■ Input ■
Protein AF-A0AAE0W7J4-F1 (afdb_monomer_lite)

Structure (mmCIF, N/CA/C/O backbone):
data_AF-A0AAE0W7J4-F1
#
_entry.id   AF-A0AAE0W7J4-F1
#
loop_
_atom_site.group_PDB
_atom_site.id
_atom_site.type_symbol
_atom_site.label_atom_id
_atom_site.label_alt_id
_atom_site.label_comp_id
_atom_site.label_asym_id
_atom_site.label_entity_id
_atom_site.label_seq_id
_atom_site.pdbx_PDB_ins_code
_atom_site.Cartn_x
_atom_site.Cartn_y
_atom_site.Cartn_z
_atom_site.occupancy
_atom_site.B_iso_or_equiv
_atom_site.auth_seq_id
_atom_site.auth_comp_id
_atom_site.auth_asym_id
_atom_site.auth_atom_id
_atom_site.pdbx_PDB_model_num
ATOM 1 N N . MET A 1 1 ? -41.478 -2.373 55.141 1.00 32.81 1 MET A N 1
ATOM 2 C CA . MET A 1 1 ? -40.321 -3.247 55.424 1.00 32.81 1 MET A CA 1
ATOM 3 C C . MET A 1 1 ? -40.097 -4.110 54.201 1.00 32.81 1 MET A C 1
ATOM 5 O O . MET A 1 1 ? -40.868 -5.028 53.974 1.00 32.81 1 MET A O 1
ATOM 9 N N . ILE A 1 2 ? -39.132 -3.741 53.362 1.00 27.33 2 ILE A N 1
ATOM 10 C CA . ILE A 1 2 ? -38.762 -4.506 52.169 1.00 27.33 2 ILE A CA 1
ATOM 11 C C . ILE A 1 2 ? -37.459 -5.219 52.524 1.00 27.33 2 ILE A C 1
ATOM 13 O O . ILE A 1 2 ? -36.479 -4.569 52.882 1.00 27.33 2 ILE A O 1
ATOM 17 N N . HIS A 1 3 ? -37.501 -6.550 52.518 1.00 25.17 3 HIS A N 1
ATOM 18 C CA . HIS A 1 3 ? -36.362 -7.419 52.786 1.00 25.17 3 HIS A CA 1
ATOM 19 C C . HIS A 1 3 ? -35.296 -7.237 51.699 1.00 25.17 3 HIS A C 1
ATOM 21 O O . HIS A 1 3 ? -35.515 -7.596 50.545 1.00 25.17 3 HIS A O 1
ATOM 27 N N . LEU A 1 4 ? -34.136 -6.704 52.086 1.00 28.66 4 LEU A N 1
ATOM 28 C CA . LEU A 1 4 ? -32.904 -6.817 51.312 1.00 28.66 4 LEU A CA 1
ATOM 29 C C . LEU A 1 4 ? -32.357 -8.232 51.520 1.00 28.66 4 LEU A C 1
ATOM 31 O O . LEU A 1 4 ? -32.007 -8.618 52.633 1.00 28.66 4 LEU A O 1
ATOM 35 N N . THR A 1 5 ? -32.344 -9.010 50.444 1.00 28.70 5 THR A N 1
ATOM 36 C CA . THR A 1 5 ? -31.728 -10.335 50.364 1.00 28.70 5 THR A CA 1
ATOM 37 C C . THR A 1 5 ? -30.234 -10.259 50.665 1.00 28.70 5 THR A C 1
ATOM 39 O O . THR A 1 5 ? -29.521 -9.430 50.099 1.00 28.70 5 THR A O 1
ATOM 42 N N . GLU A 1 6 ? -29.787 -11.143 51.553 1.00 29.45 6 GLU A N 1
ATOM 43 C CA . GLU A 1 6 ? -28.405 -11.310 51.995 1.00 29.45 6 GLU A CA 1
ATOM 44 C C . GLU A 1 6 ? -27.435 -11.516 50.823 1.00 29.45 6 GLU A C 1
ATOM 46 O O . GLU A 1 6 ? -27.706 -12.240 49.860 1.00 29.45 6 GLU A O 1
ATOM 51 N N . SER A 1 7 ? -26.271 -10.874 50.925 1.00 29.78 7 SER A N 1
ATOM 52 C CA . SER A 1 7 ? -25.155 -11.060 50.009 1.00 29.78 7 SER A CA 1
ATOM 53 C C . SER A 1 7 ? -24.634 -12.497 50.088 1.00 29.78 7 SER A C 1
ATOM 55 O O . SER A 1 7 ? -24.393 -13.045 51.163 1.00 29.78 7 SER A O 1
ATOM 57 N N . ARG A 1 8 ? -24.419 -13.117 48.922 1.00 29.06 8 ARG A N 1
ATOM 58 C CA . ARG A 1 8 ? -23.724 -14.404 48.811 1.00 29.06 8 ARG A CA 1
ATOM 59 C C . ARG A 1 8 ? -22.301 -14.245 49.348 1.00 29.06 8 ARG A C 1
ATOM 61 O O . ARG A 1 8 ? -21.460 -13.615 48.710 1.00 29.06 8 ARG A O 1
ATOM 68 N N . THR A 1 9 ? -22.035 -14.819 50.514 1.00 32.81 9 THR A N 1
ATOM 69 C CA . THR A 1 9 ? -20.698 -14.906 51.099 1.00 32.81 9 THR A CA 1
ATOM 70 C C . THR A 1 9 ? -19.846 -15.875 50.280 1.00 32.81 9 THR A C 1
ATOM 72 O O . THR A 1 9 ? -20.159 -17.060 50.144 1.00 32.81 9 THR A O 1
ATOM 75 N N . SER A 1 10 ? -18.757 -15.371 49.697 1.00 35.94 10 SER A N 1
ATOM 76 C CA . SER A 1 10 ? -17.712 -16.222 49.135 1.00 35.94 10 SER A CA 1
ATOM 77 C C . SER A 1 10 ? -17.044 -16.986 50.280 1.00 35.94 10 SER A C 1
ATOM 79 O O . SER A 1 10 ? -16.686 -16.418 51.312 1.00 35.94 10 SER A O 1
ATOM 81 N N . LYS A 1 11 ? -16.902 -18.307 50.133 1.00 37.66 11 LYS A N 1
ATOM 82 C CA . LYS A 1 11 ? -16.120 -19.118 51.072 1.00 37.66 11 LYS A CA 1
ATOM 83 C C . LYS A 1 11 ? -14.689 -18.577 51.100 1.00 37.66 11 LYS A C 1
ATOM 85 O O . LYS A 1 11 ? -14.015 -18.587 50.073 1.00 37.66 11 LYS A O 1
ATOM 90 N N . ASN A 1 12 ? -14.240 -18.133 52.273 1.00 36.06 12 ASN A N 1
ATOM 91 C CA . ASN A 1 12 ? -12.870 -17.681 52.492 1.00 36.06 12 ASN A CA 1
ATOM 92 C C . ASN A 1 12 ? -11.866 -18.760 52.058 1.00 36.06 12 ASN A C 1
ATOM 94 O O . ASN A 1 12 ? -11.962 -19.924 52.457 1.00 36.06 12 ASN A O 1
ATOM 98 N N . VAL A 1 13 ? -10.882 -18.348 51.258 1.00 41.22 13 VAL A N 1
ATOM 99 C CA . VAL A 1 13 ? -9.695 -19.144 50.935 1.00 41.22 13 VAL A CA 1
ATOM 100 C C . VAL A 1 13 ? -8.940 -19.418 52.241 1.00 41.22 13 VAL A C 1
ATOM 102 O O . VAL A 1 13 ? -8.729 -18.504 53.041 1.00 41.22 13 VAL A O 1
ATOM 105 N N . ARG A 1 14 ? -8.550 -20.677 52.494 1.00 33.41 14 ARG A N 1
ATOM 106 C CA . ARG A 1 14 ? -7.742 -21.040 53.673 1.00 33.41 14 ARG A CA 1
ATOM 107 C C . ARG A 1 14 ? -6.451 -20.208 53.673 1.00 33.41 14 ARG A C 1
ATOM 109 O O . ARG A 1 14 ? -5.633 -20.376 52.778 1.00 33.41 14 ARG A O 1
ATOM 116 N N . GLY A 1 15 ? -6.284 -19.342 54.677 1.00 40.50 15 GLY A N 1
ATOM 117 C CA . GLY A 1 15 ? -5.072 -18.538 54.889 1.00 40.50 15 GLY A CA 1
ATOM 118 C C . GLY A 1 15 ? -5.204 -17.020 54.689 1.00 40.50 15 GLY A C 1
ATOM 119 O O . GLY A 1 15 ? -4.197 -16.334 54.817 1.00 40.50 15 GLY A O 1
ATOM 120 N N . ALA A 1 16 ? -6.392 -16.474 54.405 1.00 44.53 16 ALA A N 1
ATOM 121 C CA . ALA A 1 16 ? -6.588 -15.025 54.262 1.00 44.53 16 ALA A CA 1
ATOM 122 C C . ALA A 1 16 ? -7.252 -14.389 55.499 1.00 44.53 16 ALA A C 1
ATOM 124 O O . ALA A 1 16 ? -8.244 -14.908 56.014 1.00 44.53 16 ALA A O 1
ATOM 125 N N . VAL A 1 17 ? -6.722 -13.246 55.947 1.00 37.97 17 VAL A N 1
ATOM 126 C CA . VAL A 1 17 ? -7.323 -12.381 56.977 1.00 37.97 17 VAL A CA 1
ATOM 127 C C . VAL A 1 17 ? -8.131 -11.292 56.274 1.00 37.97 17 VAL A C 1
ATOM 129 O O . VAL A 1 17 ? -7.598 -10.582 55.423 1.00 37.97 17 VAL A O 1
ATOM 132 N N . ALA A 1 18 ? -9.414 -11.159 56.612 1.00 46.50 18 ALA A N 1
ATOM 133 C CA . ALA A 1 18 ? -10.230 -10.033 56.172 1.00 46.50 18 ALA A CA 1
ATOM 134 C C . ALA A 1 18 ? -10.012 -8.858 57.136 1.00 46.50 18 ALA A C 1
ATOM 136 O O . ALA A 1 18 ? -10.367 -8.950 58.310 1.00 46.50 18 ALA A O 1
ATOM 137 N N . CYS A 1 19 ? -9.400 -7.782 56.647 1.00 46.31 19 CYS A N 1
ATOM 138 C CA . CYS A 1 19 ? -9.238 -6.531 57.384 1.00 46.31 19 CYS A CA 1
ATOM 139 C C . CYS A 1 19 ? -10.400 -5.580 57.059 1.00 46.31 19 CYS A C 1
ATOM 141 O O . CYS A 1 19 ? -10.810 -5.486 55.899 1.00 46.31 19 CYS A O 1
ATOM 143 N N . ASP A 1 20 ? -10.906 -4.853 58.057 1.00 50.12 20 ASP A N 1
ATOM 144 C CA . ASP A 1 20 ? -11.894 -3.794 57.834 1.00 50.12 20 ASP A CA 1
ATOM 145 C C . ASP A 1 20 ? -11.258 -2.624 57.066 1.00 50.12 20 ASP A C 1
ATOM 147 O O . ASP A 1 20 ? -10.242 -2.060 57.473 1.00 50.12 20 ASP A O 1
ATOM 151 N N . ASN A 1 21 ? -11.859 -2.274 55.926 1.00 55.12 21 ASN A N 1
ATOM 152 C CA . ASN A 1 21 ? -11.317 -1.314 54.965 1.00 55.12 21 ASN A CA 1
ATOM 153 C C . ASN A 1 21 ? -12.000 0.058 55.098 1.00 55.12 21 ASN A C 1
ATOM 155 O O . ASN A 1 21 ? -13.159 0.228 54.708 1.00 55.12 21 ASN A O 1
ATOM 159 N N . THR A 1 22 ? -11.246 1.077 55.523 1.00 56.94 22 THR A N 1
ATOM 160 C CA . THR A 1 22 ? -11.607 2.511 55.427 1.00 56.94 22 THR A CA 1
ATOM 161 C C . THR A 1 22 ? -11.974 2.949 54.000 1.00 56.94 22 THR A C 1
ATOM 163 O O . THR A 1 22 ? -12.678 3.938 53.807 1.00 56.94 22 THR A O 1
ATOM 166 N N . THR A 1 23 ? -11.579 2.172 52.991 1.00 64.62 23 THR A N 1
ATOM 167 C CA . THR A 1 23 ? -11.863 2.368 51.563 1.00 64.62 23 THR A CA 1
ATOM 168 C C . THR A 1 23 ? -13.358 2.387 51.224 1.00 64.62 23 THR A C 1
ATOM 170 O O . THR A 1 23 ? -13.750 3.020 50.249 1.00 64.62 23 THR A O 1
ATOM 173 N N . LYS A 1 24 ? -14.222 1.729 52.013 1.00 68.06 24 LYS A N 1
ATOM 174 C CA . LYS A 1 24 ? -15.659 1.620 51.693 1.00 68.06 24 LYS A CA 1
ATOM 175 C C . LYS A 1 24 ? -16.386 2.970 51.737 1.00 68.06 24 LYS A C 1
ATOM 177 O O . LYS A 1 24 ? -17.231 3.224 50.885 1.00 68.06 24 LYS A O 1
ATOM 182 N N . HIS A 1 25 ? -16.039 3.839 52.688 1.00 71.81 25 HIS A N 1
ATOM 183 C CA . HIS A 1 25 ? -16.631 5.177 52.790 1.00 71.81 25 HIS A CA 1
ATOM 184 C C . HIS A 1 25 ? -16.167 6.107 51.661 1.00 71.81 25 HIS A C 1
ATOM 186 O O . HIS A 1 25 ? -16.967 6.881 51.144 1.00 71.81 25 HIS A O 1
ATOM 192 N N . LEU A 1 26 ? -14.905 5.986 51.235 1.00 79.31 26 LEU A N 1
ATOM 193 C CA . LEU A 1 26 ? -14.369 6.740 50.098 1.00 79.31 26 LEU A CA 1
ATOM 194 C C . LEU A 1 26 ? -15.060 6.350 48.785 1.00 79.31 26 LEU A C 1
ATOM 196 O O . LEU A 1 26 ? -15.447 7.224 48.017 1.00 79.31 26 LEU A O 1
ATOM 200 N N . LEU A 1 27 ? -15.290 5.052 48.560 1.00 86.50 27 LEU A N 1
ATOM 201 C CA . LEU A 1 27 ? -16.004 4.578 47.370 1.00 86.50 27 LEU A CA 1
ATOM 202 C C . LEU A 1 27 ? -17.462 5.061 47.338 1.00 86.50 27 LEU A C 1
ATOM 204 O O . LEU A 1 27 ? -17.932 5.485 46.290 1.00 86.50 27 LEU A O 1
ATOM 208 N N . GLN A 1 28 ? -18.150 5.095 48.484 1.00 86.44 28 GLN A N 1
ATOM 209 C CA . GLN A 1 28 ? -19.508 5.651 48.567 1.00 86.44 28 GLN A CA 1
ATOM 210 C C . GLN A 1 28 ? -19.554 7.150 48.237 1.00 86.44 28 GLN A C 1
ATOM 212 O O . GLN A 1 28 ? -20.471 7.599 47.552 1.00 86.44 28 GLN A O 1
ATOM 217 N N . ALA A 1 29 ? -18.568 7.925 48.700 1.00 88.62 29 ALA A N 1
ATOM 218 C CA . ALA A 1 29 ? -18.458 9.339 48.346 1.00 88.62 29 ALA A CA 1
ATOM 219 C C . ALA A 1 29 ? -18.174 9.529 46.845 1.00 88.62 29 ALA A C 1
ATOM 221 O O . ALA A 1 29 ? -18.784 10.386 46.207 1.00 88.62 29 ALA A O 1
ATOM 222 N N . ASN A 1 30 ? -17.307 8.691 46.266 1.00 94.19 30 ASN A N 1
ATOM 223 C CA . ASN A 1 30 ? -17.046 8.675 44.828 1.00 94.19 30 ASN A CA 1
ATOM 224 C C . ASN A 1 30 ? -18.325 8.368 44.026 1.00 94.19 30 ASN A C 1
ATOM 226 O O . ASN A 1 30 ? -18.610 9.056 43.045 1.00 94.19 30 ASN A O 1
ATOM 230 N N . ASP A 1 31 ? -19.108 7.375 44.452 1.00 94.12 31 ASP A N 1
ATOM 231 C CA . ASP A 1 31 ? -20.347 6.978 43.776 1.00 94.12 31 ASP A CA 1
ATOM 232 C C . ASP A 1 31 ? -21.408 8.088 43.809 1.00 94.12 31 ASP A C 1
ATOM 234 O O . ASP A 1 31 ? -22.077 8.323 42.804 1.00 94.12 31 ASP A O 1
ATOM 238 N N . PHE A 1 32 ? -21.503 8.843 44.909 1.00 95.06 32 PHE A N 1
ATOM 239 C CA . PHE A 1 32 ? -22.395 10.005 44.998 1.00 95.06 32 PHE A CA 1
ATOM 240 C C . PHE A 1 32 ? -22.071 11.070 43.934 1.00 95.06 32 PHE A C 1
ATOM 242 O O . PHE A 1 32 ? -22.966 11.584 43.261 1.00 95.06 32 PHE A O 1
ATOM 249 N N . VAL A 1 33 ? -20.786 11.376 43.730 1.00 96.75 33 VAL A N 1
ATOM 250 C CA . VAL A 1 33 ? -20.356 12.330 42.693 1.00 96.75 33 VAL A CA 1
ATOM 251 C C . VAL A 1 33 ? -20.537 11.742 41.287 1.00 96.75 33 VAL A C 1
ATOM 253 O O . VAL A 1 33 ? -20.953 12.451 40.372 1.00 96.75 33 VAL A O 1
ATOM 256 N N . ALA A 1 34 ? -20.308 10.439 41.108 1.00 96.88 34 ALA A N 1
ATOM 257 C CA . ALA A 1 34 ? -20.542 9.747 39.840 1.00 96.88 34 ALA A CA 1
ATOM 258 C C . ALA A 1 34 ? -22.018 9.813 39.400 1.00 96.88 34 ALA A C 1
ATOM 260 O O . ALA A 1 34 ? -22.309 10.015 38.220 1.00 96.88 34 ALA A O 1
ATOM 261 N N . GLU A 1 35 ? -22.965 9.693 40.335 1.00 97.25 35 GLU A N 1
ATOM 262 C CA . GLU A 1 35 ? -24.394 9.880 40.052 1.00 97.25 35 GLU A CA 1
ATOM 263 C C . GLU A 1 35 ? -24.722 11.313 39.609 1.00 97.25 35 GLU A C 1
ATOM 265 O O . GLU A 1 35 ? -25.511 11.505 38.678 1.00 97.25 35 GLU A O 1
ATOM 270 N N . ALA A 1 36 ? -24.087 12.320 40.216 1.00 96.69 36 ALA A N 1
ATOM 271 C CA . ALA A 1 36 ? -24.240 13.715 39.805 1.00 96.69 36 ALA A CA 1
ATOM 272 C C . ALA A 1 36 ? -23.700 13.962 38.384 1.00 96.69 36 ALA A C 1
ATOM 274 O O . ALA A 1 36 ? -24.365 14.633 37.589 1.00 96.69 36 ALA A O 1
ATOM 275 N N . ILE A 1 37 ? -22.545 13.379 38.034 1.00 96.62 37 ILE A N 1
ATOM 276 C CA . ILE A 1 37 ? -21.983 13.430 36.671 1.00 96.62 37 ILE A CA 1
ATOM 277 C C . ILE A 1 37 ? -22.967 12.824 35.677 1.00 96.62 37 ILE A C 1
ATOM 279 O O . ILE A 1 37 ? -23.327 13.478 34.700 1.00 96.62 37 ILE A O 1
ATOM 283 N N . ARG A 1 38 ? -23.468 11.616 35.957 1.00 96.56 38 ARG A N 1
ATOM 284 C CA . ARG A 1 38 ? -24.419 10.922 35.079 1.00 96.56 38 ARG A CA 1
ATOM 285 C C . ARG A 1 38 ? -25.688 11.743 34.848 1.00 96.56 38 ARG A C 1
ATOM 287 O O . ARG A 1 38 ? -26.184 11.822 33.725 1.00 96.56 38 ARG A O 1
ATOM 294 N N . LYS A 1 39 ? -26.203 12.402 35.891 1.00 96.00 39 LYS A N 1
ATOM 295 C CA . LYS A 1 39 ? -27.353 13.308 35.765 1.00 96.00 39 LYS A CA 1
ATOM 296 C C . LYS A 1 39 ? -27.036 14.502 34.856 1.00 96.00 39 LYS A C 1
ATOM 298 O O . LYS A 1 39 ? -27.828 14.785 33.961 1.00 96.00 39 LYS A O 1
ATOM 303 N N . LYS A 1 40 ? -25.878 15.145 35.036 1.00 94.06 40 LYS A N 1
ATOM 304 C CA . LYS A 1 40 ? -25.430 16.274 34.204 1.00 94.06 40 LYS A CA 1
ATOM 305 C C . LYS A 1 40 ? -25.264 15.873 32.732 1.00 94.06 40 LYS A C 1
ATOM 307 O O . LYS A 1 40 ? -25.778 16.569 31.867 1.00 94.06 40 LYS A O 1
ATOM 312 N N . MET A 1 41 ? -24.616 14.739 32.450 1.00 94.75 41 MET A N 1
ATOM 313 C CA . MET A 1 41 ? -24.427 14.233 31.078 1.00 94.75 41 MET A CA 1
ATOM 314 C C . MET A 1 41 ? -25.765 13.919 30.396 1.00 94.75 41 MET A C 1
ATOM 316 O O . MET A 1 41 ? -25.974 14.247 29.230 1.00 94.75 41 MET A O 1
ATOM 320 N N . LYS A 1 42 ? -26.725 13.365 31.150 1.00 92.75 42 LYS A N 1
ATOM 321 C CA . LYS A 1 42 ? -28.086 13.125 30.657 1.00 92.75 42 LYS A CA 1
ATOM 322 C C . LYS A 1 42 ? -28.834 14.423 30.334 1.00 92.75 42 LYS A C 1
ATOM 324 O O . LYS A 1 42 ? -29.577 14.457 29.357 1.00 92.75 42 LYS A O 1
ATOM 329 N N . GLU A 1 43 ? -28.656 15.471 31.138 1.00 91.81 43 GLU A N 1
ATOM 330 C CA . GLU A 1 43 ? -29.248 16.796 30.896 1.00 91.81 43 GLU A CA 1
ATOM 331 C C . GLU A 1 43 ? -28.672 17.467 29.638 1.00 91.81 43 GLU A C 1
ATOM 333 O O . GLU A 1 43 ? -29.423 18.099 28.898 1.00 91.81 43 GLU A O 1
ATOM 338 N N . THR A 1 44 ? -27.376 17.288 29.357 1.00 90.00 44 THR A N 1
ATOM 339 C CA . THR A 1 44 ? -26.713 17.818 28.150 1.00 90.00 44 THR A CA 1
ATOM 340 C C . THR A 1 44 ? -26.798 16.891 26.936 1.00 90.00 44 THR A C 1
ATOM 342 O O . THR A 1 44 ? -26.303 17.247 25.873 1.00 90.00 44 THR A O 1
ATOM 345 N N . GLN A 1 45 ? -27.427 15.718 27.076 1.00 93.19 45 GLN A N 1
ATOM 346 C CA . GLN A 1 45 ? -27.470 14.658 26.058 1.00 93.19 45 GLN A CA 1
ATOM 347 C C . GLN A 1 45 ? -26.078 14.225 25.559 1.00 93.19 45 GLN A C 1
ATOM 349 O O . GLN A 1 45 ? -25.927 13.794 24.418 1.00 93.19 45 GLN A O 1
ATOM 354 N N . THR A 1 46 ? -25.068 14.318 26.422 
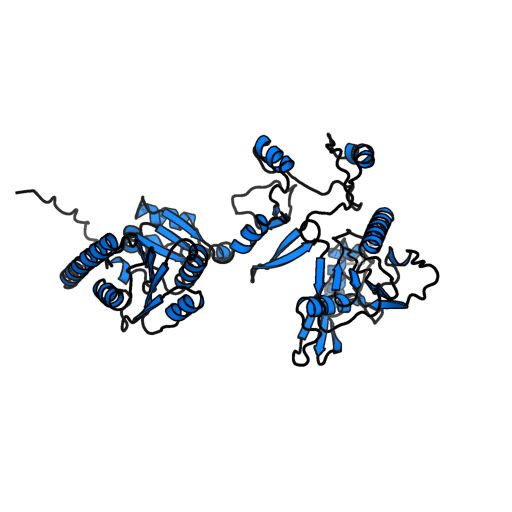1.00 94.81 46 THR A N 1
ATOM 355 C CA . THR A 1 46 ? -23.689 13.928 26.120 1.00 94.81 46 THR A CA 1
ATOM 356 C C . THR A 1 46 ? -23.478 12.470 26.507 1.00 94.81 46 THR A C 1
ATOM 358 O O . THR A 1 46 ? -23.759 12.097 27.644 1.00 94.81 46 THR A O 1
ATOM 361 N N . LEU A 1 47 ? -22.945 11.652 25.600 1.00 96.31 47 LEU A N 1
ATOM 362 C CA . LEU A 1 47 ? -22.529 10.289 25.935 1.00 96.31 47 LEU A CA 1
ATOM 363 C C . LEU A 1 47 ? -21.135 10.308 26.572 1.00 96.31 47 LEU A C 1
ATOM 365 O O . LEU A 1 47 ? -20.183 10.795 25.952 1.00 96.31 47 LEU A O 1
ATOM 369 N N . LEU A 1 48 ? -21.005 9.749 27.776 1.00 97.44 48 LEU A N 1
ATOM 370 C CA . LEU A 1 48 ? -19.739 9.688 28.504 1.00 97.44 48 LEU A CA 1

■ Directions ■
The response should be the listing above, limited to the lines between the one holding "ATOM 147 O O" and the one holding "ATOM 194 C C", inclusive, reproduced exactly.

■ Final answer ■
ATOM 147 O O . ASP A 1 20 ? -10.242 -2.060 57.473 1.00 50.12 20 ASP A O 1
ATOM 151 N N . ASN A 1 21 ? -11.859 -2.274 55.926 1.00 55.12 21 ASN A N 1
ATOM 152 C CA . ASN A 1 21 ? -11.317 -1.314 54.965 1.00 55.12 21 ASN A CA 1
ATOM 153 C C . ASN A 1 21 ? -12.000 0.058 55.098 1.00 55.12 21 ASN A C 1
ATOM 155 O O . ASN A 1 21 ? -13.159 0.228 54.708 1.00 55.12 21 ASN A O 1
ATOM 159 N N . THR A 1 22 ? -11.246 1.077 55.523 1.00 56.94 22 THR A N 1
ATOM 160 C CA . THR A 1 22 ? -11.607 2.511 55.427 1.00 56.94 22 THR A CA 1
ATOM 161 C C . THR A 1 22 ? -11.974 2.949 54.000 1.00 56.94 22 THR A C 1
ATOM 163 O O . THR A 1 22 ? -12.678 3.938 53.807 1.00 56.94 22 THR A O 1
ATOM 166 N N . THR A 1 23 ? -11.579 2.172 52.991 1.00 64.62 23 THR A N 1
ATOM 167 C CA . THR A 1 23 ? -11.863 2.368 51.563 1.00 64.62 23 THR A CA 1
ATOM 168 C C . THR A 1 23 ? -13.358 2.387 51.224 1.00 64.62 23 THR A C 1
ATOM 170 O O . THR A 1 23 ? -13.750 3.020 50.249 1.00 64.62 23 THR A O 1
ATOM 173 N N . LYS A 1 24 ? -14.222 1.729 52.013 1.00 68.06 24 LYS A N 1
ATOM 174 C CA . LYS A 1 24 ? -15.659 1.620 51.693 1.00 68.06 24 LYS A CA 1
ATOM 175 C C . LYS A 1 24 ? -16.386 2.970 51.737 1.00 68.06 24 LYS A C 1
ATOM 177 O O . LYS A 1 24 ? -17.231 3.224 50.885 1.00 68.06 24 LYS A O 1
ATOM 182 N N . HIS A 1 25 ? -16.039 3.839 52.688 1.00 71.81 25 HIS A N 1
ATOM 183 C CA . HIS A 1 25 ? -16.631 5.177 52.790 1.00 71.81 25 HIS A CA 1
ATOM 184 C C . HIS A 1 25 ? -16.167 6.107 51.661 1.00 71.81 25 HIS A C 1
ATOM 186 O O . HIS A 1 25 ? -16.967 6.881 51.144 1.00 71.81 25 HIS A O 1
ATOM 192 N N . LEU A 1 26 ? -14.905 5.986 51.235 1.00 79.31 26 LEU A N 1
ATOM 193 C CA . LEU A 1 26 ? -14.369 6.740 50.098 1.00 79.31 26 LEU A CA 1
ATOM 194 C C . LEU A 1 26 ? -15.060 6.350 48.785 1.00 79.31 26 LEU A C 1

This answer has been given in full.